# Acute drug intoxication: predictive factors for hospitalization

**Authors:** Fatma Medhioub Kaaniche, Farah Zouari, Salma Jerbi, Ines Dahech, Yosr Ben Taher, Arij Abdellatif, Wiem Feki, Zina Hakim, Dorsaf Dlensi, Rania Allala

PMC · DOI: 10.11604/pamj.2025.52.23.47923 · 2025-09-18

## TL;DR

This study identifies factors that predict hospitalization after acute drug poisoning, aiming to improve emergency care and reduce unnecessary admissions.

## Contribution

The study identifies specific predictive factors for hospitalization in acute drug poisoning cases.

## Key findings

- Poly-drug poisoning significantly increases the likelihood of hospitalization.
- Seizures and sinus bradycardia are strong predictors of hospitalization.
- Developing guidelines for drug poisoning could standardize emergency care.

## Abstract

acute drug intoxication (ADI) is a common reason for emergency department visits and intensive care unit admissions. The objective of our study was to describe the population presenting to the emergency department for ADP and to identify predictive factors for hospitalization.

this was a cross-sectional study conducted over a 30-month period (July 1, 2021 - December 31, 2023). We included all patients admitted with a diagnosis of acute drug poisoning.

a total of 41 cases of ADP were recorded. Independent predictive factors for hospitalization included: poly-drug poisoning (OR = 3.3; 95% CI [2.6-6.7]; p = 0.031), toxic dose exposure (OR = 1.7; 95% CI [1.1-3.5]; p = 0.04), paracetamol poisoning (OR = 1.4; 95% CI [1.2-2.7]; p = 0.02), oral antidiabetic drug poisoning (OR = 1.1; 95% CI [1.1-2.8]; p = 0.01), benzodiazepine poisoning (OR = 1.9; 95% CI [0.8-3.2]; p = 0.02), miosis (OR = 1.2; 95% CI [1.2-4.2]; p = 0.043), seizures (OR = 1.3; 95% CI [0.8-2.1]; p = 0.001), sinus bradycardia (OR = 1.3; 95% CI [0.7-2.7]; p = 0.031), and conduction disturbances (OR = 1.8; 95% CI [1.4-4.2]; p = 0.02).

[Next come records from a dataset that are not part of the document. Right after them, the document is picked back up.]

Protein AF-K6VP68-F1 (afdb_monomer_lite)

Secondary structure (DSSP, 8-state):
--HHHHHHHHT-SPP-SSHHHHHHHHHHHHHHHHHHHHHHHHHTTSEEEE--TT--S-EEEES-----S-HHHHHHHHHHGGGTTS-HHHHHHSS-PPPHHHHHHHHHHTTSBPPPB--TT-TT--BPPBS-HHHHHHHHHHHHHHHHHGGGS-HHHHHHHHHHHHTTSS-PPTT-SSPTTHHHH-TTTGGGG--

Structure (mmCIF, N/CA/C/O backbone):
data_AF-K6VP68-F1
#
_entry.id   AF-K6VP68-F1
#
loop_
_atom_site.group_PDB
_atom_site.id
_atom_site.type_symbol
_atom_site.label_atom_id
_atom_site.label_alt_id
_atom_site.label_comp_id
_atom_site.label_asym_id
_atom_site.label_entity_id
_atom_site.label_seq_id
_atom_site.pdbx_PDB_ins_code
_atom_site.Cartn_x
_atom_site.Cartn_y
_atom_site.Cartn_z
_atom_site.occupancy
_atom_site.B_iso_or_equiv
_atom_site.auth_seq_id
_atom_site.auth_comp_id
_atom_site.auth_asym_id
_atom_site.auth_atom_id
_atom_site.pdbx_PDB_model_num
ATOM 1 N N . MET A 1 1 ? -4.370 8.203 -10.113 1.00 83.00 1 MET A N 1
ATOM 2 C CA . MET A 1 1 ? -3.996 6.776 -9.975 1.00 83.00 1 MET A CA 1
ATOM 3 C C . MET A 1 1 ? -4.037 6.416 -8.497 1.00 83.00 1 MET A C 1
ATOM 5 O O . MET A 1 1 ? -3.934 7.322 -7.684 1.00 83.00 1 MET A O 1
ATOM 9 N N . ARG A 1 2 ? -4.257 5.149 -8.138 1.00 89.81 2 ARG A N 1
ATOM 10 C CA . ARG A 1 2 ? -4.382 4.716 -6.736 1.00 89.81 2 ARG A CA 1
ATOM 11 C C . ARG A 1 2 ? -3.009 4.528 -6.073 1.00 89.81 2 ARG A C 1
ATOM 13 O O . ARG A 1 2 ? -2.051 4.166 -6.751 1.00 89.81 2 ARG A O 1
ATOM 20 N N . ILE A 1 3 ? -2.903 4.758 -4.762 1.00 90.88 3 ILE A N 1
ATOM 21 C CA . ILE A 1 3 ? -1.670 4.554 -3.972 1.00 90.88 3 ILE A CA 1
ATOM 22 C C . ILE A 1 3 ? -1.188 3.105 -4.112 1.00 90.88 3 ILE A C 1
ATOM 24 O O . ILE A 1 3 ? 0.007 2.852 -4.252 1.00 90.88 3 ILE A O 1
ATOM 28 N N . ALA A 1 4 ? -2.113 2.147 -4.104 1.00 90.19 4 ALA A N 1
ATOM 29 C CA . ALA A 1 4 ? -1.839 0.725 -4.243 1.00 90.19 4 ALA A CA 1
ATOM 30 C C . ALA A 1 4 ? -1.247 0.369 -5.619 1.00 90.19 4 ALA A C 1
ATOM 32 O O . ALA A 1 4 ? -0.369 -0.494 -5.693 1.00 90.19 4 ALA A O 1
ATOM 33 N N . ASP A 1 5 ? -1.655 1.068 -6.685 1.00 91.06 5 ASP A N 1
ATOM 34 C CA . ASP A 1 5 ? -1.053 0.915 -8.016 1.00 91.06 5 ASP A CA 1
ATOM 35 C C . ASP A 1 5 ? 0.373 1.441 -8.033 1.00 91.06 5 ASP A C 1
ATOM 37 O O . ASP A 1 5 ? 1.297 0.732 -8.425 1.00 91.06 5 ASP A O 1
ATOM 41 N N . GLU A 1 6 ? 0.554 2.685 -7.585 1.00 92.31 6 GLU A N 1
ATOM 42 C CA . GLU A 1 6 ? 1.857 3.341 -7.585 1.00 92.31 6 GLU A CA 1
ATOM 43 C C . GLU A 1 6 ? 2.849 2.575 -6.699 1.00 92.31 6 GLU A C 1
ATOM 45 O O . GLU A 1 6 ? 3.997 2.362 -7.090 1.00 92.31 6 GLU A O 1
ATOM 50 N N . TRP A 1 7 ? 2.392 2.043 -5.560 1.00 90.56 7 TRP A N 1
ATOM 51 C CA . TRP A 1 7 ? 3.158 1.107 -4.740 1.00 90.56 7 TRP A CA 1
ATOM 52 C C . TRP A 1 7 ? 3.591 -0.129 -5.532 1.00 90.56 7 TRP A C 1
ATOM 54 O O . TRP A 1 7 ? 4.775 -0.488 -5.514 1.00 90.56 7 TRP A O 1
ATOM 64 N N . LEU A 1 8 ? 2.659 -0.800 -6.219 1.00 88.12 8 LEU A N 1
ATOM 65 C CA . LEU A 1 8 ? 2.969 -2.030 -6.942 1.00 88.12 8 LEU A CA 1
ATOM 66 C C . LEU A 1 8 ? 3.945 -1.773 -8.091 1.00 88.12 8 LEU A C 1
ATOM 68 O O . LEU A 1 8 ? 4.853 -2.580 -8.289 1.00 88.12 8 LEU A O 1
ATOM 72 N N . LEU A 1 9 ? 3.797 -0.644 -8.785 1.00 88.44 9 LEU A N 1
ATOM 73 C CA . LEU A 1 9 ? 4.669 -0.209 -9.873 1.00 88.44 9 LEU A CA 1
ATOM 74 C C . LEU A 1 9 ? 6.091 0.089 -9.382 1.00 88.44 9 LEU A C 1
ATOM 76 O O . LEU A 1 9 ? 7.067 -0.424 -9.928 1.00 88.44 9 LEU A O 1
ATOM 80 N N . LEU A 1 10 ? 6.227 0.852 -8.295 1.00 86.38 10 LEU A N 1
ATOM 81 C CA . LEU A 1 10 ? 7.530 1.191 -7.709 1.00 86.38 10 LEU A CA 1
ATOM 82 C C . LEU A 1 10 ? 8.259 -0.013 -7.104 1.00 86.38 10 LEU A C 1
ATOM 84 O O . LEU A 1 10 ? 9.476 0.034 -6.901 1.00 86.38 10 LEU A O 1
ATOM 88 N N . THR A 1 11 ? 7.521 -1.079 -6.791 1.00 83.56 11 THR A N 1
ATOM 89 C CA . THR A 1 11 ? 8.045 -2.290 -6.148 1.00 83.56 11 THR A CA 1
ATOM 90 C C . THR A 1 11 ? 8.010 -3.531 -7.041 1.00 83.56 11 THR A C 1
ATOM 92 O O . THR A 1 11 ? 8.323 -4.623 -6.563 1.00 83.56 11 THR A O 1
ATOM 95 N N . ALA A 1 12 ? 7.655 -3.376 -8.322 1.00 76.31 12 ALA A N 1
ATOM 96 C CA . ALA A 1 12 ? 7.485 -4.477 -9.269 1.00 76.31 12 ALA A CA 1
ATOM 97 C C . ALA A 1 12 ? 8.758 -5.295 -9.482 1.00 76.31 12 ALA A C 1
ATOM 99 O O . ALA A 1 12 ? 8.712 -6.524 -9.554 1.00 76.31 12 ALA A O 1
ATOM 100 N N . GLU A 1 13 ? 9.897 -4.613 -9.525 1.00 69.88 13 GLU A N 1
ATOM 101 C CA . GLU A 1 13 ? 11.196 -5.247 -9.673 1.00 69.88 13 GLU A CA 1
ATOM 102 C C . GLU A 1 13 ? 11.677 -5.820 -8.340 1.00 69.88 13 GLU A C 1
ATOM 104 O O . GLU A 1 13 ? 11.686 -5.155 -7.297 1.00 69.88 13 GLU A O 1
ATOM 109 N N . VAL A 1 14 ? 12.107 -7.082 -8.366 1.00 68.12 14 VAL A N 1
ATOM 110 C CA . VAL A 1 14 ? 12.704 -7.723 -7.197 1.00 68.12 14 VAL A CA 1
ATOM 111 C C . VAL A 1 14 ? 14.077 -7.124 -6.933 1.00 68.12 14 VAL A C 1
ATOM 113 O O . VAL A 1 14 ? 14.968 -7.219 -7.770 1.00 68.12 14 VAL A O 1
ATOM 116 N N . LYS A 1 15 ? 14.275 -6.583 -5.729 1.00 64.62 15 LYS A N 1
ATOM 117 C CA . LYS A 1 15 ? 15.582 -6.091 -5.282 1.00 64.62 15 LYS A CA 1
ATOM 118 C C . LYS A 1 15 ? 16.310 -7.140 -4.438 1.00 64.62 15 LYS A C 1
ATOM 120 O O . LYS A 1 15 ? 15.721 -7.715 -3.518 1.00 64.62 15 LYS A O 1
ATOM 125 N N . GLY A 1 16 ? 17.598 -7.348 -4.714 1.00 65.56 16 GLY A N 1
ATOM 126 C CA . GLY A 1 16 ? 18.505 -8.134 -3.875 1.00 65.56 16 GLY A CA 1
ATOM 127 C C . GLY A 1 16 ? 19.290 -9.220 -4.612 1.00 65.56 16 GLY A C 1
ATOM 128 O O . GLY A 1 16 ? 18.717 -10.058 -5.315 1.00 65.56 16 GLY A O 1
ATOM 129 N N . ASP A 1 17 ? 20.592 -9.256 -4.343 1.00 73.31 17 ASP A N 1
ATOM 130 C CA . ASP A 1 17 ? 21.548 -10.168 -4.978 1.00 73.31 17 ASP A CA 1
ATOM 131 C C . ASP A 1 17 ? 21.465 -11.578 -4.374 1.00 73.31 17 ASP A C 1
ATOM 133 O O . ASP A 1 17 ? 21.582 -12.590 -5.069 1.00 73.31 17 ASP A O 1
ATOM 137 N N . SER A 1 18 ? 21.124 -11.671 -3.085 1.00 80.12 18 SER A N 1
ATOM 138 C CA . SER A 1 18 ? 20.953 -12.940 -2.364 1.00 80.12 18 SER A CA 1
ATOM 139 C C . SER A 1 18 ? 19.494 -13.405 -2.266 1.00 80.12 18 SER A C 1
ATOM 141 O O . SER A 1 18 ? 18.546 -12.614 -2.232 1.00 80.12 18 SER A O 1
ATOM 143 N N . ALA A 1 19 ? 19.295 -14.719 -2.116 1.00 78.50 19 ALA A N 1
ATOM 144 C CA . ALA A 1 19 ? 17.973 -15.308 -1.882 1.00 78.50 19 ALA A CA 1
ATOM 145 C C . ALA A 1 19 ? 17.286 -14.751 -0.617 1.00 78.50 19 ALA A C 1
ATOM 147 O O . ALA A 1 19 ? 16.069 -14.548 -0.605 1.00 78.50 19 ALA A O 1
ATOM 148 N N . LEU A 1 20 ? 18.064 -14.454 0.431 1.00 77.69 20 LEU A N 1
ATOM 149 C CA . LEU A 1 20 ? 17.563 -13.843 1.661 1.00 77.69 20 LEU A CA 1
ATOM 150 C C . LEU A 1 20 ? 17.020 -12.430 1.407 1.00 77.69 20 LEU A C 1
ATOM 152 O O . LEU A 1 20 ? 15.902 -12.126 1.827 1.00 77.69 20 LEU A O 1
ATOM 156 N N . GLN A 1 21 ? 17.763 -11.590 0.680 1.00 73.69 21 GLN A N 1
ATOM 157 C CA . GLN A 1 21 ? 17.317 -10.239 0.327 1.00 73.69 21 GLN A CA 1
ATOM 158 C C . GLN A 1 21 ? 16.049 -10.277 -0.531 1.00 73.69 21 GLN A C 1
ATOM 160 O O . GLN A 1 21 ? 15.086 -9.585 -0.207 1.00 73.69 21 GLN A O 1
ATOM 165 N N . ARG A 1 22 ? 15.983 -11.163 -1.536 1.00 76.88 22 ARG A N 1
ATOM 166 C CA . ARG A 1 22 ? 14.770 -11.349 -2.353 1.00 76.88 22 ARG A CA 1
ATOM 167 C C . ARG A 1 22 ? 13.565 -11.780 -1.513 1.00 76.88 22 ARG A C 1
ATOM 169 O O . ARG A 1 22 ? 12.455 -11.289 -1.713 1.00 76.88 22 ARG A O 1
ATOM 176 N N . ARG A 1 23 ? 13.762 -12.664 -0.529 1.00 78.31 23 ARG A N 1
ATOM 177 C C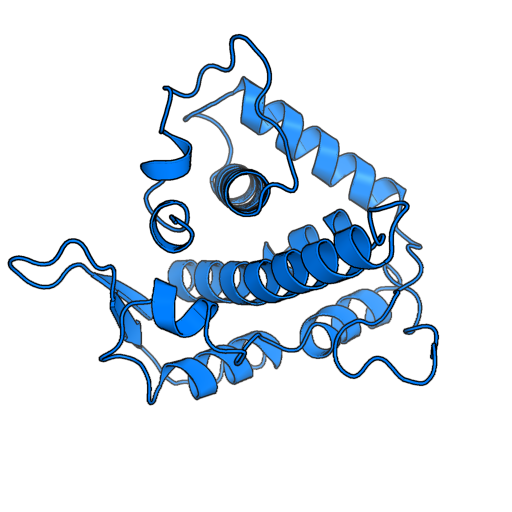A . ARG A 1 23 ? 12.700 -13.094 0.398 1.00 78.31 23 ARG A CA 1
ATOM 178 C C . ARG A 1 23 ? 12.215 -11.950 1.291 1.00 78.31 23 ARG A C 1
ATOM 180 O O . ARG A 1 23 ? 11.010 -11.817 1.505 1.00 78.31 23 ARG A O 1
ATOM 187 N N . LEU A 1 24 ? 13.131 -11.141 1.823 1.00 76.81 24 LEU A N 1
ATOM 188 C CA . LEU A 1 24 ? 12.794 -9.968 2.634 1.00 76.81 24 LEU A CA 1
ATOM 189 C C . LEU A 1 24 ? 12.072 -8.902 1.805 1.00 76.81 24 LEU A C 1
ATOM 191 O O . LEU A 1 24 ? 11.073 -8.354 2.270 1.00 76.81 24 LEU A O 1
ATOM 195 N N . TRP A 1 25 ? 12.523 -8.672 0.570 1.00 77.25 25 TRP A N 1
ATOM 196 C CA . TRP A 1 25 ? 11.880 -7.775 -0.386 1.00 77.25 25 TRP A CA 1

these findings highlight the substantial number of potentially avoidable hospitalizations. Developing a specific guideline for drug poisoning could help standardize management in emergency settings.

## Linked entities

- **Chemicals:** paracetamol (PubChem CID 1983), benzodiazepine (PubChem CID 134664)

## Full-text entities

- **Diseases:** sinus bradycardia (MESH:D012804), poisoning (MESH:D011041), miosis (MESH:D015877), seizures (MESH:D012640), ADI (MESH:D056486), conduction disturbances (MESH:C563984), drug poisoning (MESH:D000081015), ADP (MESH:C564422)
- **Chemicals:** benzodiazepine (MESH:D001569), paracetamol (MESH:D000082)
- **Species:** Homo sapiens (human, species) [taxon 9606]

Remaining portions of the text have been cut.